I rather have Pierce, marion & Dirk...

That way Dallas lineup would be:
PG: Van Exel
SG: Pierce
SF: Marion
PF: Dirk
C: LeFrentz


----------



## Petey (Aug 23, 2002)

Pierce and Dirk are from the same draft, so that really won't have worked out.

-Petey


----------



## Ryoga (Aug 31, 2002)

> Originally posted by <b>Dragnsmke1</b>!
> Thanks for the update...and to think when everyone mentions the most lopsided trades by a franchise I thought they were talking about a different Dirk and Tractor...


no, it wasn't, it was actually a #6 for a #9 + Garrity.
The Bucks never really got Dirk, because they drafted him for the Mavs, and if they didn't accept Dallas would have picked him with his pick.

Thet's why it's not correct to call it a bad trade, beacuse the Bucks never really had their hands on Dirk.


----------



## Petey (Aug 23, 2002)

> Originally posted by <b>Ryoga</b>!
> 
> no, it wasn't, it was actually a #6 for a #9 + Garrity.
> The Bucks never really got Dirk, because they drafted him for the Mavs, and if they didn't accept Dallas would have picked him with his pick.
> ...


Nope, use some logic, lets say there is this agreement, and Dallas wants Dirk that badly... then how in the word do they know the guys picking 7 or 8 will not take him?
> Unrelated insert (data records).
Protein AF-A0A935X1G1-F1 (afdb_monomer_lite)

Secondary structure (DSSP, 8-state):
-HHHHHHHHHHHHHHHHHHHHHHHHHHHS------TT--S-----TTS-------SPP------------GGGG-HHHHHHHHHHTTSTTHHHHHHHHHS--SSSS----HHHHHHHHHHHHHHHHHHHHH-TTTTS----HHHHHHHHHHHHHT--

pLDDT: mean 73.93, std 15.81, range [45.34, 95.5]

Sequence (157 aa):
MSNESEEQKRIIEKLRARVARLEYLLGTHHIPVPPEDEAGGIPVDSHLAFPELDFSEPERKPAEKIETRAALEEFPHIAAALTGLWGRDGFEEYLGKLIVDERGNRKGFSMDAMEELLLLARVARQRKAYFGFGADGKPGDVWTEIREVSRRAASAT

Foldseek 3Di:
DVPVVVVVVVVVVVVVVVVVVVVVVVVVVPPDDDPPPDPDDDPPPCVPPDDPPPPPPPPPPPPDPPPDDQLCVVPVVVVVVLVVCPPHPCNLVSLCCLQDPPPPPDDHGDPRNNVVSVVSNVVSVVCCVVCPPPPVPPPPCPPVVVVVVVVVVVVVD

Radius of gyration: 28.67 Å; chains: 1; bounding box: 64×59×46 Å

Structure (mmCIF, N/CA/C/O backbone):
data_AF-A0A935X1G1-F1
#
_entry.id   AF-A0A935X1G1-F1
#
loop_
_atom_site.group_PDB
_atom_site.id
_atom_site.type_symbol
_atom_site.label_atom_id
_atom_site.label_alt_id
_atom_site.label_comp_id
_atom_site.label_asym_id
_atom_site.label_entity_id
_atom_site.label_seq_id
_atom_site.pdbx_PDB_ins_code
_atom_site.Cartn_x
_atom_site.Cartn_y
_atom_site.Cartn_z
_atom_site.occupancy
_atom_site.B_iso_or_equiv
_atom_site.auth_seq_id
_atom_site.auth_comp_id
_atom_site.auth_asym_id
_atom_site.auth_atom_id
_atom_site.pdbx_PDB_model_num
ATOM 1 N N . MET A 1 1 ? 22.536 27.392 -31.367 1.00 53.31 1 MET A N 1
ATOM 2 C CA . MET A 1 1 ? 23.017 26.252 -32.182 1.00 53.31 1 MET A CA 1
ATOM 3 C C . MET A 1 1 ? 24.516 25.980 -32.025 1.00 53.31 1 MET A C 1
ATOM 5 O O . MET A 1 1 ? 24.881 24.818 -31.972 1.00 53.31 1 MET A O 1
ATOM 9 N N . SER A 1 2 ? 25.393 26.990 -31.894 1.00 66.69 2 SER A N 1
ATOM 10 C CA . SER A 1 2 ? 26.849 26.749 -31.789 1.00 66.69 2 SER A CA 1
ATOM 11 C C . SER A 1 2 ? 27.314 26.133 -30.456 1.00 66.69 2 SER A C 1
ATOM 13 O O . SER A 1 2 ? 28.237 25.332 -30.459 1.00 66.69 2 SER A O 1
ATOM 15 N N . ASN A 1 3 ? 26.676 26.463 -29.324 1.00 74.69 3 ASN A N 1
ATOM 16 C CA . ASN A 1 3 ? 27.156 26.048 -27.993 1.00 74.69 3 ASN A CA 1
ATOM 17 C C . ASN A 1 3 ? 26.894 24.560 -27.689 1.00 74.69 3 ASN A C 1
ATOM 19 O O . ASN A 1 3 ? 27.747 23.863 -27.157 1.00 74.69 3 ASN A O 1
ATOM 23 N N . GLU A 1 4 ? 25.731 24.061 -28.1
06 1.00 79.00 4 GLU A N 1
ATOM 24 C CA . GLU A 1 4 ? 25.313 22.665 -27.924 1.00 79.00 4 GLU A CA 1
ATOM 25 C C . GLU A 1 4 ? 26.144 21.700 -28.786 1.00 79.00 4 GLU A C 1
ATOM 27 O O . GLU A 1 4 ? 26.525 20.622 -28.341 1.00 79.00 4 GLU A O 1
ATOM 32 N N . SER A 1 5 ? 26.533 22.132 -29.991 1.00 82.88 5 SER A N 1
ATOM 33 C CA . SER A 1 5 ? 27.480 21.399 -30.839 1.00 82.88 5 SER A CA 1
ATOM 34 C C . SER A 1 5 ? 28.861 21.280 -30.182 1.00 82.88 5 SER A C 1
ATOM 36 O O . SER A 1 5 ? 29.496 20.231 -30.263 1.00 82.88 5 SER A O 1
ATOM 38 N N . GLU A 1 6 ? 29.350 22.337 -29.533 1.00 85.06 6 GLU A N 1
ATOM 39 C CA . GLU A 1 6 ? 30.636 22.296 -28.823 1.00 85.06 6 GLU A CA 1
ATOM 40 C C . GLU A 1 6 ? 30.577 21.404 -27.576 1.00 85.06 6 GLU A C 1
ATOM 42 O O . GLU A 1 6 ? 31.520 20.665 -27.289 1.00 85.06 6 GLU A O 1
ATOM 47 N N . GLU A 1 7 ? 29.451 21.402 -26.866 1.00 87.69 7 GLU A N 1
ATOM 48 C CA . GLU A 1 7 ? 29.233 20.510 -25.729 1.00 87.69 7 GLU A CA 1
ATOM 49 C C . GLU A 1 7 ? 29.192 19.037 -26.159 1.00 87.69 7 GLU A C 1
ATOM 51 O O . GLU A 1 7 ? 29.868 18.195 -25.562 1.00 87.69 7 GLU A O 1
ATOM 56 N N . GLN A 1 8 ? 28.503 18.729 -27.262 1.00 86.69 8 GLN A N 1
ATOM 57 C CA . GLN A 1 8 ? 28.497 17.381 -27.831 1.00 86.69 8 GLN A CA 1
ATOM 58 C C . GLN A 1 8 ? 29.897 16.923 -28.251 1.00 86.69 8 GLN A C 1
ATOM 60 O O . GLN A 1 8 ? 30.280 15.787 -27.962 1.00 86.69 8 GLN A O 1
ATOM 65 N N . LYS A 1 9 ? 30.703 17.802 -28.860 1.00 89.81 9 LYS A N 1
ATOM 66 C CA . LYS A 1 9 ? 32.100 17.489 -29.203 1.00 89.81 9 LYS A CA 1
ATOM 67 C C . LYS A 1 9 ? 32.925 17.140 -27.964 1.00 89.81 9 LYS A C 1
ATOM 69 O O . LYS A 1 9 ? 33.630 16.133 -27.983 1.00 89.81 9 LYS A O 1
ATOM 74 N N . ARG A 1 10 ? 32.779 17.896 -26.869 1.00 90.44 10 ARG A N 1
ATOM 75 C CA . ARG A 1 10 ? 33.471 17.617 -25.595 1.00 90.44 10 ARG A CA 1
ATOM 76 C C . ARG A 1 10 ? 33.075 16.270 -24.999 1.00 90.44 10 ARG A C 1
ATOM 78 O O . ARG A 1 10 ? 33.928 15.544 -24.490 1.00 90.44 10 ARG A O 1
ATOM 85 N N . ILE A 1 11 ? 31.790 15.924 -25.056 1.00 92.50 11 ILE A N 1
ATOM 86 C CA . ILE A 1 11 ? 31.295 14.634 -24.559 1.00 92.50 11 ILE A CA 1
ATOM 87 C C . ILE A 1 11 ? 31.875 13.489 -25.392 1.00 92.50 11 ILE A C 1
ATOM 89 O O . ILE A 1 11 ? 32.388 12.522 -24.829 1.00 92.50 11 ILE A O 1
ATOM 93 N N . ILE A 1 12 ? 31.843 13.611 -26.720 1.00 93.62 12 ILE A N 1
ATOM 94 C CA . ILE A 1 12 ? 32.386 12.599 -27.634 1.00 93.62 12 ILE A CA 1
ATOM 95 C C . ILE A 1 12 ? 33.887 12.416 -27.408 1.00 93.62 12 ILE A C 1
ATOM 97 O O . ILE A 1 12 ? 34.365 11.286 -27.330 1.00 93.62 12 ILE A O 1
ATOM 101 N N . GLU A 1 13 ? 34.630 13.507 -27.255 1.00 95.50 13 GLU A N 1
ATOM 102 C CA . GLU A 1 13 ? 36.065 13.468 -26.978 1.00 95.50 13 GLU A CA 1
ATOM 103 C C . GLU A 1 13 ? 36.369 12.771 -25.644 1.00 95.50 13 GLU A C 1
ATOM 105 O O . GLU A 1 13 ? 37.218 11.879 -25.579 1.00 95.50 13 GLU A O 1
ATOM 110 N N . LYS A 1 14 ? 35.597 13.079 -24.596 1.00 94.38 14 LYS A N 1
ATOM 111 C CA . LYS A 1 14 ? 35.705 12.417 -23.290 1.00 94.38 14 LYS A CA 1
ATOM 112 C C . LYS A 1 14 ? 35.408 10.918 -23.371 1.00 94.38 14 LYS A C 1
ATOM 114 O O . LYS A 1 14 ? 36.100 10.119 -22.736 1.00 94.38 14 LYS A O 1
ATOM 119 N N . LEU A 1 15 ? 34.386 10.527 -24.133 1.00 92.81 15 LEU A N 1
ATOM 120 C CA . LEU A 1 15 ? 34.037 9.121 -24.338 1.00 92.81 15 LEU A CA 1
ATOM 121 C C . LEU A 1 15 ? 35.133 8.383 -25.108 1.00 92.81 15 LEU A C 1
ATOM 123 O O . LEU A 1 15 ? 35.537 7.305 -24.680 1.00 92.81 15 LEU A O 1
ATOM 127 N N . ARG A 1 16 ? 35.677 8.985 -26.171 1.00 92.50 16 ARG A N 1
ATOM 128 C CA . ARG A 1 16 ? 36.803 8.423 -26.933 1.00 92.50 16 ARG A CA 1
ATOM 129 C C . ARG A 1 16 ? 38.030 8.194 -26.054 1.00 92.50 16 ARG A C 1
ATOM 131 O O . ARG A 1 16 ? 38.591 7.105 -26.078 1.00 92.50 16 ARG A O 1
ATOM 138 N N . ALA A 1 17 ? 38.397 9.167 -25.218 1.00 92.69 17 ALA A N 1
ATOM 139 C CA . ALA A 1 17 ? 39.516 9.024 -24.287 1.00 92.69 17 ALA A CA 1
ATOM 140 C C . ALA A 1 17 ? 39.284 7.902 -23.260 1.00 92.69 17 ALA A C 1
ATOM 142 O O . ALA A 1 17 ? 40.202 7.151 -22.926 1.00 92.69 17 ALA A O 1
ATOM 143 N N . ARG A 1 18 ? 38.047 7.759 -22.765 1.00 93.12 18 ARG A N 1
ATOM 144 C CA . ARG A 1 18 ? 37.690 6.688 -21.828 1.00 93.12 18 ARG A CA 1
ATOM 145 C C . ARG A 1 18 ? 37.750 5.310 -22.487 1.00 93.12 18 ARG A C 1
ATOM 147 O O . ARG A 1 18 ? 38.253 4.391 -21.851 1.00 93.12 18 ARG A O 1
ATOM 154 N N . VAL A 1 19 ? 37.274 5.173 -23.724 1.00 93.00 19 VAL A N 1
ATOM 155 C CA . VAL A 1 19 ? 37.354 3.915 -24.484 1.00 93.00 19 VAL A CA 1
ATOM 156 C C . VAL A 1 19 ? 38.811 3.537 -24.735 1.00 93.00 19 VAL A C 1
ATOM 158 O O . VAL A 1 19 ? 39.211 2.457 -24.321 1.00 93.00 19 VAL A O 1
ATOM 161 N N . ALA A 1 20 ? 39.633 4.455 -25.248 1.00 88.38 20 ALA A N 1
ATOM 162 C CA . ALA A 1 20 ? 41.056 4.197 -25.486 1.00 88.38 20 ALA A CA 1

Later Garrity was traded in part for Nash. But, I doubt they knew that was coming. So my point is why such a big risk if they were so sure about him?

-Petey


----------



## Jacres318 (Jun 8, 2003)

*EASY QUESTION*

what yall are over looking is team chemistry. NVE, marion, pierce, finley all need the ball and take shots just about every time they touch it.

Nash is as happy when he dishes it then he shoots it and that stuff players feed off like finley passes as much as he shoots it (ok not quite that much). 
Dirk is a top 5 player in the game. Nash made the all star team. Fin should of been, but anyways will probably play forthe USA. if pierce had finley and nowitzki on his team and played in the western conference, whould he be better than nash or nowitzki? the same with marion. 
This team has the best chemistry than any team in the history of the NBA. Any of the big 4 can score 35 points any given night, but instead they choose to be a team instead of a bunch of iversons and Mcgradys. We're talkng about three guys who can all be in the top 15 players list if played on seperate teams, but are still top 25 because they choseto be a team.
This is an easy Question Nash, Finley, Nowitzki.


----------



## Lakers_32_4ever (Dec 30, 2002)

ooh... guess what i just noticed... finley was traded in exchange for jason kidd.. and by th way... NVE wouldnt likely be a mav with this three some...


KIDD-PIERCE-MARION

AWESOME!!

Chemistry would be fine too. Marion is a role player superstar, Kidd controls the offense and doesnt run it around crazily and doesnt take too many shots, and Pierce could be the hands down scorer and creator for this team. All these guys are also very intense competitors and could be much better. Run and gun style could exist, and so could traditional solid basketball so as to create a team that could match up with any other team on any night without problem, because all it would require is a shift of game plan.


----------



## Lakers_32_4ever (Dec 30, 2002)

Plus these guys could all still be top 15 players on one team.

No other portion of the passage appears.